> Problem to work on:
Please write out exactly the lines of the data below from the line holding "ATOM 62 N N" through the line holding "ATOM 73 O O", and leave out the rest.

(Excerpts from a dataset)
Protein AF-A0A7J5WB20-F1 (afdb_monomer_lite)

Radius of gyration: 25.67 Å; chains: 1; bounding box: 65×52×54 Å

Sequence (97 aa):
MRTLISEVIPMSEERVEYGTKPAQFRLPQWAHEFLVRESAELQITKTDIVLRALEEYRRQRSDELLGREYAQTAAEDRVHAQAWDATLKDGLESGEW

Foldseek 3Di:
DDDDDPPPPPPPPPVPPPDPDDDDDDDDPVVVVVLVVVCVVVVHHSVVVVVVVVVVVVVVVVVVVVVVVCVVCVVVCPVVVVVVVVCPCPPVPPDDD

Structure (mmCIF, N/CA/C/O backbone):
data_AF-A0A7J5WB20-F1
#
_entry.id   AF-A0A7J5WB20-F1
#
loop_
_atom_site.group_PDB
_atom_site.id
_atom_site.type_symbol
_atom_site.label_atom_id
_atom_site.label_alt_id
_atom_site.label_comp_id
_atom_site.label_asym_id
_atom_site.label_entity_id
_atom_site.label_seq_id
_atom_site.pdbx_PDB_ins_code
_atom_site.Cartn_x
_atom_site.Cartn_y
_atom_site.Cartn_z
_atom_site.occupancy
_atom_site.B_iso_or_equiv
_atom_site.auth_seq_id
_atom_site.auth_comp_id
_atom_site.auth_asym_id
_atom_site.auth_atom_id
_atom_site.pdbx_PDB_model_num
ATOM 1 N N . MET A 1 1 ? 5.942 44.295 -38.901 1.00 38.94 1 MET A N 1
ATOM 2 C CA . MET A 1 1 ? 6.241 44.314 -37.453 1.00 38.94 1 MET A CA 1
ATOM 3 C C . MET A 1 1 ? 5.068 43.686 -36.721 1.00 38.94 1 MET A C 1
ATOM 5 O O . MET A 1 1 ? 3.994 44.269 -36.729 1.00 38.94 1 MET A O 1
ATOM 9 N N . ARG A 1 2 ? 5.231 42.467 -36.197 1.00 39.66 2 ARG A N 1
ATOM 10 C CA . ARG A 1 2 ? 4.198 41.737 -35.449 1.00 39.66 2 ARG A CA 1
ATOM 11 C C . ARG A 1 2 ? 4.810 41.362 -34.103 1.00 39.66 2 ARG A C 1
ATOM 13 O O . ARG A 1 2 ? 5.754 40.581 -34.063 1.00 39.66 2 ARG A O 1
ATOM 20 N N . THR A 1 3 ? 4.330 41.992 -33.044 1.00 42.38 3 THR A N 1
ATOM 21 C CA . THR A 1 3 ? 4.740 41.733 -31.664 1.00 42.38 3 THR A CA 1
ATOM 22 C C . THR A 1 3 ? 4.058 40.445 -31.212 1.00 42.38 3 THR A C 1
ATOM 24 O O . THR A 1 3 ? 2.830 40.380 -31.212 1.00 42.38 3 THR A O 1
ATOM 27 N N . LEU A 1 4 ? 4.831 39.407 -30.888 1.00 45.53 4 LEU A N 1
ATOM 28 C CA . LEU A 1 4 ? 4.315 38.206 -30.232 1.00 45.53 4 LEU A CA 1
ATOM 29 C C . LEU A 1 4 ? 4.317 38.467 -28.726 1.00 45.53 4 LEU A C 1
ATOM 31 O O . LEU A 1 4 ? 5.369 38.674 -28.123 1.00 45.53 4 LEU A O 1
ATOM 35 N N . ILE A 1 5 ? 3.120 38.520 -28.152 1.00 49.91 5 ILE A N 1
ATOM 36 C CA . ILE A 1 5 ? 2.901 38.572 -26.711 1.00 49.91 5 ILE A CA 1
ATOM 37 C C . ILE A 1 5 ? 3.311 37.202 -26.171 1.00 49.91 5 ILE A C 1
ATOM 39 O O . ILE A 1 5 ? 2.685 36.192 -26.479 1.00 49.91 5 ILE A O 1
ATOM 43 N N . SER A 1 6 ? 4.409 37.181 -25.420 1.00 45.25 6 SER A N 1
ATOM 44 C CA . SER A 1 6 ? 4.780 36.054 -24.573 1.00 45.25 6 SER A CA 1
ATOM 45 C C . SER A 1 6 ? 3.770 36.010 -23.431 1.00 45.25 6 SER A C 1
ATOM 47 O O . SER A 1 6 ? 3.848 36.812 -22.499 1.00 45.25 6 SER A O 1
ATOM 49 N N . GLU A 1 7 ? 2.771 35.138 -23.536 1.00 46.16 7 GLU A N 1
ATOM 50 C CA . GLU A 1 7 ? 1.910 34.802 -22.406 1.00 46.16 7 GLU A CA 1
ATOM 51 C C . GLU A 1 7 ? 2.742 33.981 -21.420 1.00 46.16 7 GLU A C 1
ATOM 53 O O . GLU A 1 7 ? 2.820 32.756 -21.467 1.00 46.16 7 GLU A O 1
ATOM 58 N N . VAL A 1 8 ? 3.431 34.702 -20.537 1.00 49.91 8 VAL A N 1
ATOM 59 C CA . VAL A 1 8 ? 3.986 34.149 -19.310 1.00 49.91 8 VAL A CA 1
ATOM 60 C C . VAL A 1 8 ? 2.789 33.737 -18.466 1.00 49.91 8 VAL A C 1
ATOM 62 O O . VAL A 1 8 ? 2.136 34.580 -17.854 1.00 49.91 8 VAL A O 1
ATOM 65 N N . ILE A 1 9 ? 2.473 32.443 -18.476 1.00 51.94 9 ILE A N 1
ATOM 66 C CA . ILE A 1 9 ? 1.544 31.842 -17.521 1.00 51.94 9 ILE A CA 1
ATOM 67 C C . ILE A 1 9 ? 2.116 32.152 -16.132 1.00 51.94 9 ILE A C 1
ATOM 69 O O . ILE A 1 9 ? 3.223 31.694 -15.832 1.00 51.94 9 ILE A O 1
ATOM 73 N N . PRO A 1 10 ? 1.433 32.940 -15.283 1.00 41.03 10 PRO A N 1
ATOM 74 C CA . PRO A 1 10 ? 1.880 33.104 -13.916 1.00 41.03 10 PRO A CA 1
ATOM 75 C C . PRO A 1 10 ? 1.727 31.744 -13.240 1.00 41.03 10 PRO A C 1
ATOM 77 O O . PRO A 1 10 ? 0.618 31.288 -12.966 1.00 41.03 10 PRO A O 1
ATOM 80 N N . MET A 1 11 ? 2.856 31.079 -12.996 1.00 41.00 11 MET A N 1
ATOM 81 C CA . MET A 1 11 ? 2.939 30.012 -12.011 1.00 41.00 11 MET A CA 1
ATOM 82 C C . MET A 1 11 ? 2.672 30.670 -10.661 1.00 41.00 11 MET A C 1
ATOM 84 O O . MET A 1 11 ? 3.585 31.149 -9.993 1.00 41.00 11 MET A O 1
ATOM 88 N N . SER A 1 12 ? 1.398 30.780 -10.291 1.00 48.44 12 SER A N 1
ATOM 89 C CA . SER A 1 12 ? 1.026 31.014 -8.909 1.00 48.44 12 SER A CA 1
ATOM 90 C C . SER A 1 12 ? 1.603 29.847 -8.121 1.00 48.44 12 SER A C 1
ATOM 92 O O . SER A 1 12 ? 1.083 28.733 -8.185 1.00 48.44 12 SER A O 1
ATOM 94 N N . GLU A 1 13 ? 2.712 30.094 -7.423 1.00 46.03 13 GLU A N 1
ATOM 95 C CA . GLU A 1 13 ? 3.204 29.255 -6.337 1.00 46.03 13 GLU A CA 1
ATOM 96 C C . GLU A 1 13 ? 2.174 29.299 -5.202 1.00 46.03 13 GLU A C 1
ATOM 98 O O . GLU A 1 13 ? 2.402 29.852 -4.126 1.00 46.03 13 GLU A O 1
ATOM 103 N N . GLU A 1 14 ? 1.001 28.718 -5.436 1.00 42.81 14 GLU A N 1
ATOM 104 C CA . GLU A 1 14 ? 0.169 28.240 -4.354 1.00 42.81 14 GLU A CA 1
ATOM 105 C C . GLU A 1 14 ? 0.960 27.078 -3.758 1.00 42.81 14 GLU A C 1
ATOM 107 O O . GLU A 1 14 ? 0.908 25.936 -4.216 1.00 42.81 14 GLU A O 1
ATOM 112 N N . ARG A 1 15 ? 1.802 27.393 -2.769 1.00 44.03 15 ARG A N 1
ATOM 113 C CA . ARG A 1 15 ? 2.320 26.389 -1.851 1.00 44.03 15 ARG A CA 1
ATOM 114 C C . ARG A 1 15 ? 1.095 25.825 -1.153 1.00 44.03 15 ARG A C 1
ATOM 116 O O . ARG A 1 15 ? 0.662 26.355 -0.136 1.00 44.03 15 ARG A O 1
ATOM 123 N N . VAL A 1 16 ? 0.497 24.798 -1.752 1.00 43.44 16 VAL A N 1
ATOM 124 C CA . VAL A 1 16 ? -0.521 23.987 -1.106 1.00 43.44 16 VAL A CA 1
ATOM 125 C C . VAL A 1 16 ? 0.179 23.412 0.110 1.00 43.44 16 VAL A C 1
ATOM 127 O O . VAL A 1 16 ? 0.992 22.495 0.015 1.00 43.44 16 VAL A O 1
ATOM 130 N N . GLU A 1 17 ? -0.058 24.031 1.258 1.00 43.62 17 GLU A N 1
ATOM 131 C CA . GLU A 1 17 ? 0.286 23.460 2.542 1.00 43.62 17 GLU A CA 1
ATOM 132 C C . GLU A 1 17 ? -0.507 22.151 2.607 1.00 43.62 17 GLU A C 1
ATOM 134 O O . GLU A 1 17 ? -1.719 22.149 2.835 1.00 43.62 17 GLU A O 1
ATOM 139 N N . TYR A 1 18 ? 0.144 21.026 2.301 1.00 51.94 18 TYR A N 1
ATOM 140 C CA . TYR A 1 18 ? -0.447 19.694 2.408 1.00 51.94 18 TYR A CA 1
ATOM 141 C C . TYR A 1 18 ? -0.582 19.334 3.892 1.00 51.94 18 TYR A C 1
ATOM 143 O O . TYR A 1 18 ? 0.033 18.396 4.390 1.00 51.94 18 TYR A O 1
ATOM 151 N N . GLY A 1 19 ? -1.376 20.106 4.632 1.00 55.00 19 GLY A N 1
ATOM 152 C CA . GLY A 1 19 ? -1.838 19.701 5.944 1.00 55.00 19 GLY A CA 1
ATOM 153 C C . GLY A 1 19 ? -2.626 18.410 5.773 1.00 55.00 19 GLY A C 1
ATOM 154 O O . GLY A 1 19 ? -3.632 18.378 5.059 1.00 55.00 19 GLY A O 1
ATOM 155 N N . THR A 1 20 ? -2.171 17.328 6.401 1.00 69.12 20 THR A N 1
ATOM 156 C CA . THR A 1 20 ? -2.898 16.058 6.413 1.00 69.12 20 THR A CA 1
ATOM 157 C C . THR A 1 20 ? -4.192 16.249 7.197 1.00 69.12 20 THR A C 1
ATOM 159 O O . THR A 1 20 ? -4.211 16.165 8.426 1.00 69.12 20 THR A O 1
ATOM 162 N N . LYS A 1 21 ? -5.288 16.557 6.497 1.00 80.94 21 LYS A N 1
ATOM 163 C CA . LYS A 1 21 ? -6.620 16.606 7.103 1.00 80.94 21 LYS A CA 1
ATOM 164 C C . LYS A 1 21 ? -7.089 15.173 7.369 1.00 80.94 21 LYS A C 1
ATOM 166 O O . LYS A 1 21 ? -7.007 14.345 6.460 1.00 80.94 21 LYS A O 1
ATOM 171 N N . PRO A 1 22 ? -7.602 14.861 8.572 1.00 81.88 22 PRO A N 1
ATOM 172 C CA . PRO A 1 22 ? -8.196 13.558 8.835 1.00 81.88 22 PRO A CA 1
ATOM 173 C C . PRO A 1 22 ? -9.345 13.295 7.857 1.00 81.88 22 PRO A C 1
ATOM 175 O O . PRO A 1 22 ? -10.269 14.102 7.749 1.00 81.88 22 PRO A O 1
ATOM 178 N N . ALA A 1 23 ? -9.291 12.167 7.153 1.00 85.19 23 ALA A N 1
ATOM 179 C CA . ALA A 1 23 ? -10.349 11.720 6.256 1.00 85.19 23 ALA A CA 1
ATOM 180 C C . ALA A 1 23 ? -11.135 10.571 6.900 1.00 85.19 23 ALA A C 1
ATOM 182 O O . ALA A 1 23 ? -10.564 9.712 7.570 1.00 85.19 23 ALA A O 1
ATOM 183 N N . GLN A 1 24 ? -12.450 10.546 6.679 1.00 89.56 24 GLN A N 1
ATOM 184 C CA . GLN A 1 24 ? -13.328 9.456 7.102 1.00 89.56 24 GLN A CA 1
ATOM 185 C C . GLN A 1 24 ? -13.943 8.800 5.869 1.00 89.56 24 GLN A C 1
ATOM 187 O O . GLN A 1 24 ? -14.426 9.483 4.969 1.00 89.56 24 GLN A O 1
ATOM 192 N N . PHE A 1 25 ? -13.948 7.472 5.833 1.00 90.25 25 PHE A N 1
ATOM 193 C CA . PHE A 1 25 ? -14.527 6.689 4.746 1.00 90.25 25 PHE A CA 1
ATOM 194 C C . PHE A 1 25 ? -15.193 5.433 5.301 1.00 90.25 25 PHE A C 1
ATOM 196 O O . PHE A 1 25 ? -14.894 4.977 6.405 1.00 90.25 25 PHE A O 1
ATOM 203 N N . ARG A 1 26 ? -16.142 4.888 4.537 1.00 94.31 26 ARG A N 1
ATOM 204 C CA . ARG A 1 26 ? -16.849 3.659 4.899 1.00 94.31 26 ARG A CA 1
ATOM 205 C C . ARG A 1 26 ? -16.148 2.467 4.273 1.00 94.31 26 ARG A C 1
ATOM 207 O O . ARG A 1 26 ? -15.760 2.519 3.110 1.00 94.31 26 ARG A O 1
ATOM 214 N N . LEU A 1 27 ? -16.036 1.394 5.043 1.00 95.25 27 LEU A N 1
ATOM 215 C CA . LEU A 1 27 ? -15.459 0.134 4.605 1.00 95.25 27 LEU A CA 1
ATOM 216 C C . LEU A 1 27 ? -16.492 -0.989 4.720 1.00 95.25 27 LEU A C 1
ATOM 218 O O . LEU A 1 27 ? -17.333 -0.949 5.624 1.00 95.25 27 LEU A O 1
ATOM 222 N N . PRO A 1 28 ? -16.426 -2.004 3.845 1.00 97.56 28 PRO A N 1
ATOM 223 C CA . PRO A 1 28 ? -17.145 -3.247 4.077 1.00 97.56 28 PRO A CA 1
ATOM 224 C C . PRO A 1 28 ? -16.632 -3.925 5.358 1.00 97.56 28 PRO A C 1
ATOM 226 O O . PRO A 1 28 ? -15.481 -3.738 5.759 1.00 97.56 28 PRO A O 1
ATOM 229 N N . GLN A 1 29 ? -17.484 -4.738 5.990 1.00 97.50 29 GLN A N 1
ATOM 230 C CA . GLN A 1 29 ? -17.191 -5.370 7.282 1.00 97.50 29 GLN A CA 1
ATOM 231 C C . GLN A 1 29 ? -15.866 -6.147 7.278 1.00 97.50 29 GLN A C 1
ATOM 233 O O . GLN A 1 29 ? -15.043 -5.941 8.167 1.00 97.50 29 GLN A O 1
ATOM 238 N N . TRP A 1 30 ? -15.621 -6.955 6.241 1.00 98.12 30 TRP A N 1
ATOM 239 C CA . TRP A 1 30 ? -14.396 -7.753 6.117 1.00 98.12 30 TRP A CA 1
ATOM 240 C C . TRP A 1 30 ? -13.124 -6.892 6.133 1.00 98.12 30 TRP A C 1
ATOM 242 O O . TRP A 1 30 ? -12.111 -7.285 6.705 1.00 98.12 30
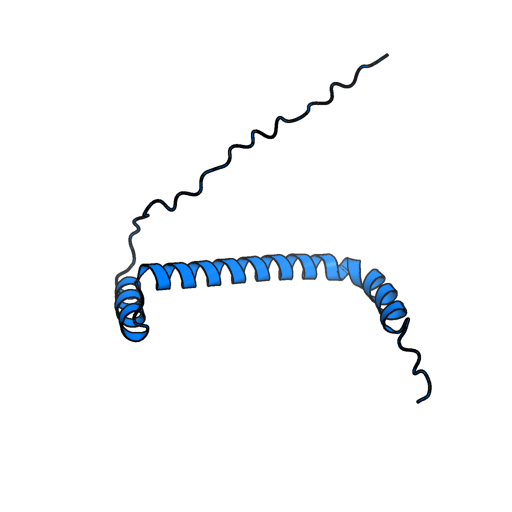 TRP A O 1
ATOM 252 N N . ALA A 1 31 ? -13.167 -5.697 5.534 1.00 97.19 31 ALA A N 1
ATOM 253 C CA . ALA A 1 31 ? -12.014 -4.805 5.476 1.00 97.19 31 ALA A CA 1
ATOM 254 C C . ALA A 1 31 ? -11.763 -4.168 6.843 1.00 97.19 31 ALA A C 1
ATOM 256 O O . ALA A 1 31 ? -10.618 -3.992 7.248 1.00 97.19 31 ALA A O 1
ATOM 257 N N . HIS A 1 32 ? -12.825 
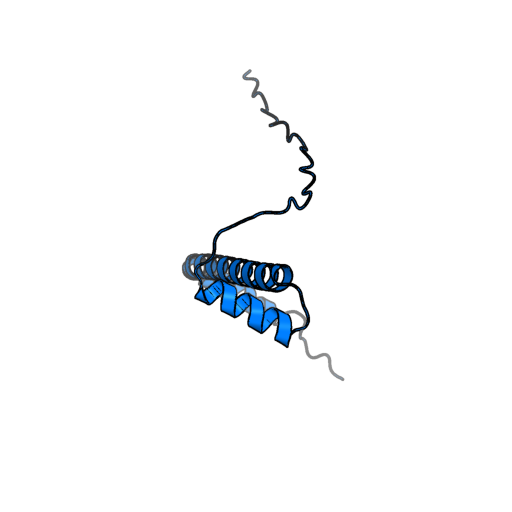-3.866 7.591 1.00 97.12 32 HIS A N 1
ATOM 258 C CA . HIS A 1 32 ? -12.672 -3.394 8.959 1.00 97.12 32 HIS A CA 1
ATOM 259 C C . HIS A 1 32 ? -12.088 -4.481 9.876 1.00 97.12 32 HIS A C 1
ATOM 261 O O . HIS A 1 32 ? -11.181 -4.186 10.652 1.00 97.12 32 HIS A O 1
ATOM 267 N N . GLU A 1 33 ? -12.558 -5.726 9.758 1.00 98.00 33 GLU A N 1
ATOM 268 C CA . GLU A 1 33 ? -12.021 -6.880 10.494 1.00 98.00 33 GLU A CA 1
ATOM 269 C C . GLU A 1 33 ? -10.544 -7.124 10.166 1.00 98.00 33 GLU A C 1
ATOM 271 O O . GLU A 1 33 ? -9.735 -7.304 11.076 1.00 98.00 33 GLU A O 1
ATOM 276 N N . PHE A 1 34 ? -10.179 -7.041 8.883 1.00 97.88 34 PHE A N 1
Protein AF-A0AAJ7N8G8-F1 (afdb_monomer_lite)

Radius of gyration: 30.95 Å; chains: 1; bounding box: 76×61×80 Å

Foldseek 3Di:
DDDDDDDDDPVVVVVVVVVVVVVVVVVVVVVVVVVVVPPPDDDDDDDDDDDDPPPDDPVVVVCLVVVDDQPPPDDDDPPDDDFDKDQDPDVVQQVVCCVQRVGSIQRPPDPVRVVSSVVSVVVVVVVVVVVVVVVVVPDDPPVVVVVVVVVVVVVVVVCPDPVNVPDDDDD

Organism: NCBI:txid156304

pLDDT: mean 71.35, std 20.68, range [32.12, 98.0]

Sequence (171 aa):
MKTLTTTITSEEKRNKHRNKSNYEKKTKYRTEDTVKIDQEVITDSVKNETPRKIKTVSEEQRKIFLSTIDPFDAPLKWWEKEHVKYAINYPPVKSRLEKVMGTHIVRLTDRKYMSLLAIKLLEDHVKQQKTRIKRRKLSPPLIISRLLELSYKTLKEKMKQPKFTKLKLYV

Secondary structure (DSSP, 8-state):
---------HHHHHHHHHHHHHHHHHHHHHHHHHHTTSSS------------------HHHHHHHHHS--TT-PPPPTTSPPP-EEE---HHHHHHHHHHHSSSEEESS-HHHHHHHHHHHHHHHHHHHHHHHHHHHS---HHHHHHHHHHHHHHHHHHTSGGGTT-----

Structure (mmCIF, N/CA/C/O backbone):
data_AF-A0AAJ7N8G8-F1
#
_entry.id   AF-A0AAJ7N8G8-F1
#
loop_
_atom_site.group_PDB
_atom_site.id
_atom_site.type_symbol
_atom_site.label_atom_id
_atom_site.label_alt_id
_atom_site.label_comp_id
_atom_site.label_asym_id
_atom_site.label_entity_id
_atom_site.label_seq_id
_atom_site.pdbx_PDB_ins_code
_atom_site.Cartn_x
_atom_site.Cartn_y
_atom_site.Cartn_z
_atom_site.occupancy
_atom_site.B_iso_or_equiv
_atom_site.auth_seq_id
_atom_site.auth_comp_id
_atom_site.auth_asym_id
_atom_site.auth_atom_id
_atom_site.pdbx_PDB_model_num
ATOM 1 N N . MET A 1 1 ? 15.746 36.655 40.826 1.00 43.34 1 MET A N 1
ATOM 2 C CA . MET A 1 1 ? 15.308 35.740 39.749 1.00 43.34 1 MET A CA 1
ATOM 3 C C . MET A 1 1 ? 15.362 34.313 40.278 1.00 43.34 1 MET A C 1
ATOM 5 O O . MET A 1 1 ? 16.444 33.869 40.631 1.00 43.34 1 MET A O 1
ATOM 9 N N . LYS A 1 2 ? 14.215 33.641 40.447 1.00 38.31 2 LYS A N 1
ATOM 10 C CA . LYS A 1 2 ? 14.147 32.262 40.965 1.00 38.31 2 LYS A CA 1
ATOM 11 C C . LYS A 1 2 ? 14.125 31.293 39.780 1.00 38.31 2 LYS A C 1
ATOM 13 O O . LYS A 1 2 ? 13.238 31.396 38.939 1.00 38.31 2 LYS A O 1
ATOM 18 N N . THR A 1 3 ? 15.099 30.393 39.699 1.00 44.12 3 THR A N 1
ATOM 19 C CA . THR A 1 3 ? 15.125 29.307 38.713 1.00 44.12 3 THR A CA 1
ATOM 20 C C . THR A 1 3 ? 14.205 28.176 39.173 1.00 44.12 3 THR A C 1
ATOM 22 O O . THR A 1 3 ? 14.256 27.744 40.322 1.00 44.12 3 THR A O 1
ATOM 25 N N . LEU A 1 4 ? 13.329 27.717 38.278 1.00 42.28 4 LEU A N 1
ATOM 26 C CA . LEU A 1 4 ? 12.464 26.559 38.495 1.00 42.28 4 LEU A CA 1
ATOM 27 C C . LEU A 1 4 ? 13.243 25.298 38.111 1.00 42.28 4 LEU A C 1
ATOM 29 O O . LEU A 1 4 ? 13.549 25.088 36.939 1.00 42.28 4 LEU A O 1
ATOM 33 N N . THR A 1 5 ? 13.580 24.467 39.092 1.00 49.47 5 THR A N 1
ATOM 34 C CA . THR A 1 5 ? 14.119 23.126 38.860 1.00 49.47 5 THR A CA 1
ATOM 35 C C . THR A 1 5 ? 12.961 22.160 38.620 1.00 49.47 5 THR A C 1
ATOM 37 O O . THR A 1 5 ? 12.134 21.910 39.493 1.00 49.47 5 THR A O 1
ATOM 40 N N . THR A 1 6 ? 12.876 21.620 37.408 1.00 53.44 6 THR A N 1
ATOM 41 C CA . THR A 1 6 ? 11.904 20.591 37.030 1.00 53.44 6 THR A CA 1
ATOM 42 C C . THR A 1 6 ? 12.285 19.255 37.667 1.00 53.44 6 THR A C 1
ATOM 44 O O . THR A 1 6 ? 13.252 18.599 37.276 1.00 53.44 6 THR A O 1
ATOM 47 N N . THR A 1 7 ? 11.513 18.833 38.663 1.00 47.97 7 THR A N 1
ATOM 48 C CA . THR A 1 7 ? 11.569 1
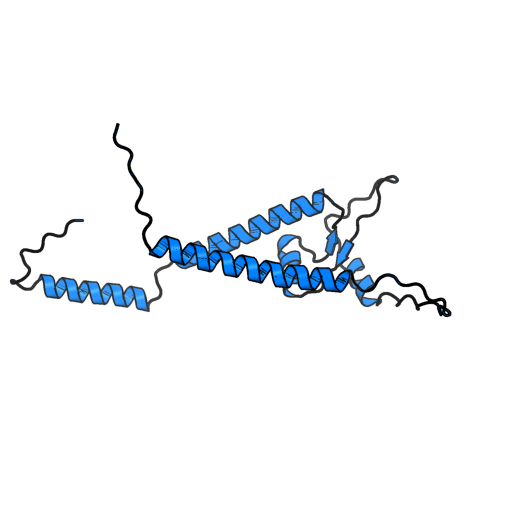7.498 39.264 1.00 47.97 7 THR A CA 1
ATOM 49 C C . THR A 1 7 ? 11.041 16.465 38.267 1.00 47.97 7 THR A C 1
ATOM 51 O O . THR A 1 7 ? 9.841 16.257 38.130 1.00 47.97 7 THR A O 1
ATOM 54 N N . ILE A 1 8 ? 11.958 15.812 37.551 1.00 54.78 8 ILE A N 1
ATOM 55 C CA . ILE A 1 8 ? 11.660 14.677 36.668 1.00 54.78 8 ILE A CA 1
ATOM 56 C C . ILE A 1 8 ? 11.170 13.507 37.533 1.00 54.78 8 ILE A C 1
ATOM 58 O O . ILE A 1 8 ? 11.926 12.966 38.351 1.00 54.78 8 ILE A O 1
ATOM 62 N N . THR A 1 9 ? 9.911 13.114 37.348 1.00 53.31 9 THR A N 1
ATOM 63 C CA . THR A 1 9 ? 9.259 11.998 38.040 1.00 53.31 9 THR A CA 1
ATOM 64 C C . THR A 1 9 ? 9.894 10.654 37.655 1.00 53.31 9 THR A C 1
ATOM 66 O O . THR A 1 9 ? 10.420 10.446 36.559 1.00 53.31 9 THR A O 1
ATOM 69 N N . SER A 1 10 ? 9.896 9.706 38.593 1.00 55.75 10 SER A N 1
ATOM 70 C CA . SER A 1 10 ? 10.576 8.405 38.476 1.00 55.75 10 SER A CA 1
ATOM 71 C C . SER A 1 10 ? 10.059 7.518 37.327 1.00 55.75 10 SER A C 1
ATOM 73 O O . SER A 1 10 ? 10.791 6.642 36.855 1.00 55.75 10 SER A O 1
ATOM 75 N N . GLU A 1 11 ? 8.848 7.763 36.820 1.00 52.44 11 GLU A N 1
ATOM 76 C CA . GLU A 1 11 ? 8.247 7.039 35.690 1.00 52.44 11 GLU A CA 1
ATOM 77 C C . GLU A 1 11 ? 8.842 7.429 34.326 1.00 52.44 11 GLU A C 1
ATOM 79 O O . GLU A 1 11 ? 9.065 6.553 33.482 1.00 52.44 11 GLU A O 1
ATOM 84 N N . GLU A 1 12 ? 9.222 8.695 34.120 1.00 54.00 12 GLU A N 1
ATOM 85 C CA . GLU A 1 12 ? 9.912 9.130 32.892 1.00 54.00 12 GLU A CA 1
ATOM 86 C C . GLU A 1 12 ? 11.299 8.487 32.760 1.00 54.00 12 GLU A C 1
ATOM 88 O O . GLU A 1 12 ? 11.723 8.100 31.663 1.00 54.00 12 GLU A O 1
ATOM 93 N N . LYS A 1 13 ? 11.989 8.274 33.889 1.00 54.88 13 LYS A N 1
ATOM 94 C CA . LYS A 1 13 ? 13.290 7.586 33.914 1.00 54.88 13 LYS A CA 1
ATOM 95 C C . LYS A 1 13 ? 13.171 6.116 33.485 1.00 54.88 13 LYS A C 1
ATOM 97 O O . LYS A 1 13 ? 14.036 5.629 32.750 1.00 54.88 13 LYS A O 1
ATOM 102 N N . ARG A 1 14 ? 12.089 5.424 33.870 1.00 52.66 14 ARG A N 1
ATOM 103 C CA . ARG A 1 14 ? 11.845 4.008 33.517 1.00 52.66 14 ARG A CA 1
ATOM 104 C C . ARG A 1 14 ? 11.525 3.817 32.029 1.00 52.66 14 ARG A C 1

> Reply:
ATOM 62 N N . THR A 1 9 ? 9.911 13.114 37.348 1.00 53.31 9 THR A N 1
ATOM 63 C CA . THR A 1 9 ? 9.259 11.998 38.040 1.00 53.31 9 THR A CA 1
ATOM 64 C C . THR A 1 9 ? 9.894 10.654 37.655 1.00 53.31 9 THR A C 1
ATOM 66 O O . THR A 1 9 ? 10.420 10.446 36.559 1.00 53.31 9 THR A O 1
ATOM 69 N N . SER A 1 10 ? 9.896 9.706 38.593 1.00 55.75 10 SER A N 1
ATOM 70 C CA . SER A 1 10 ? 10.576 8.405 38.476 1.00 55.75 10 SER A CA 1
ATOM 71 C C . SER A 1 10 ? 10.059 7.518 37.327 1.00 55.75 10 SER A C 1
ATOM 73 O O . SER A 1 10 ? 10.791 6.642 36.855 1.00 55.75 10 SER A O 1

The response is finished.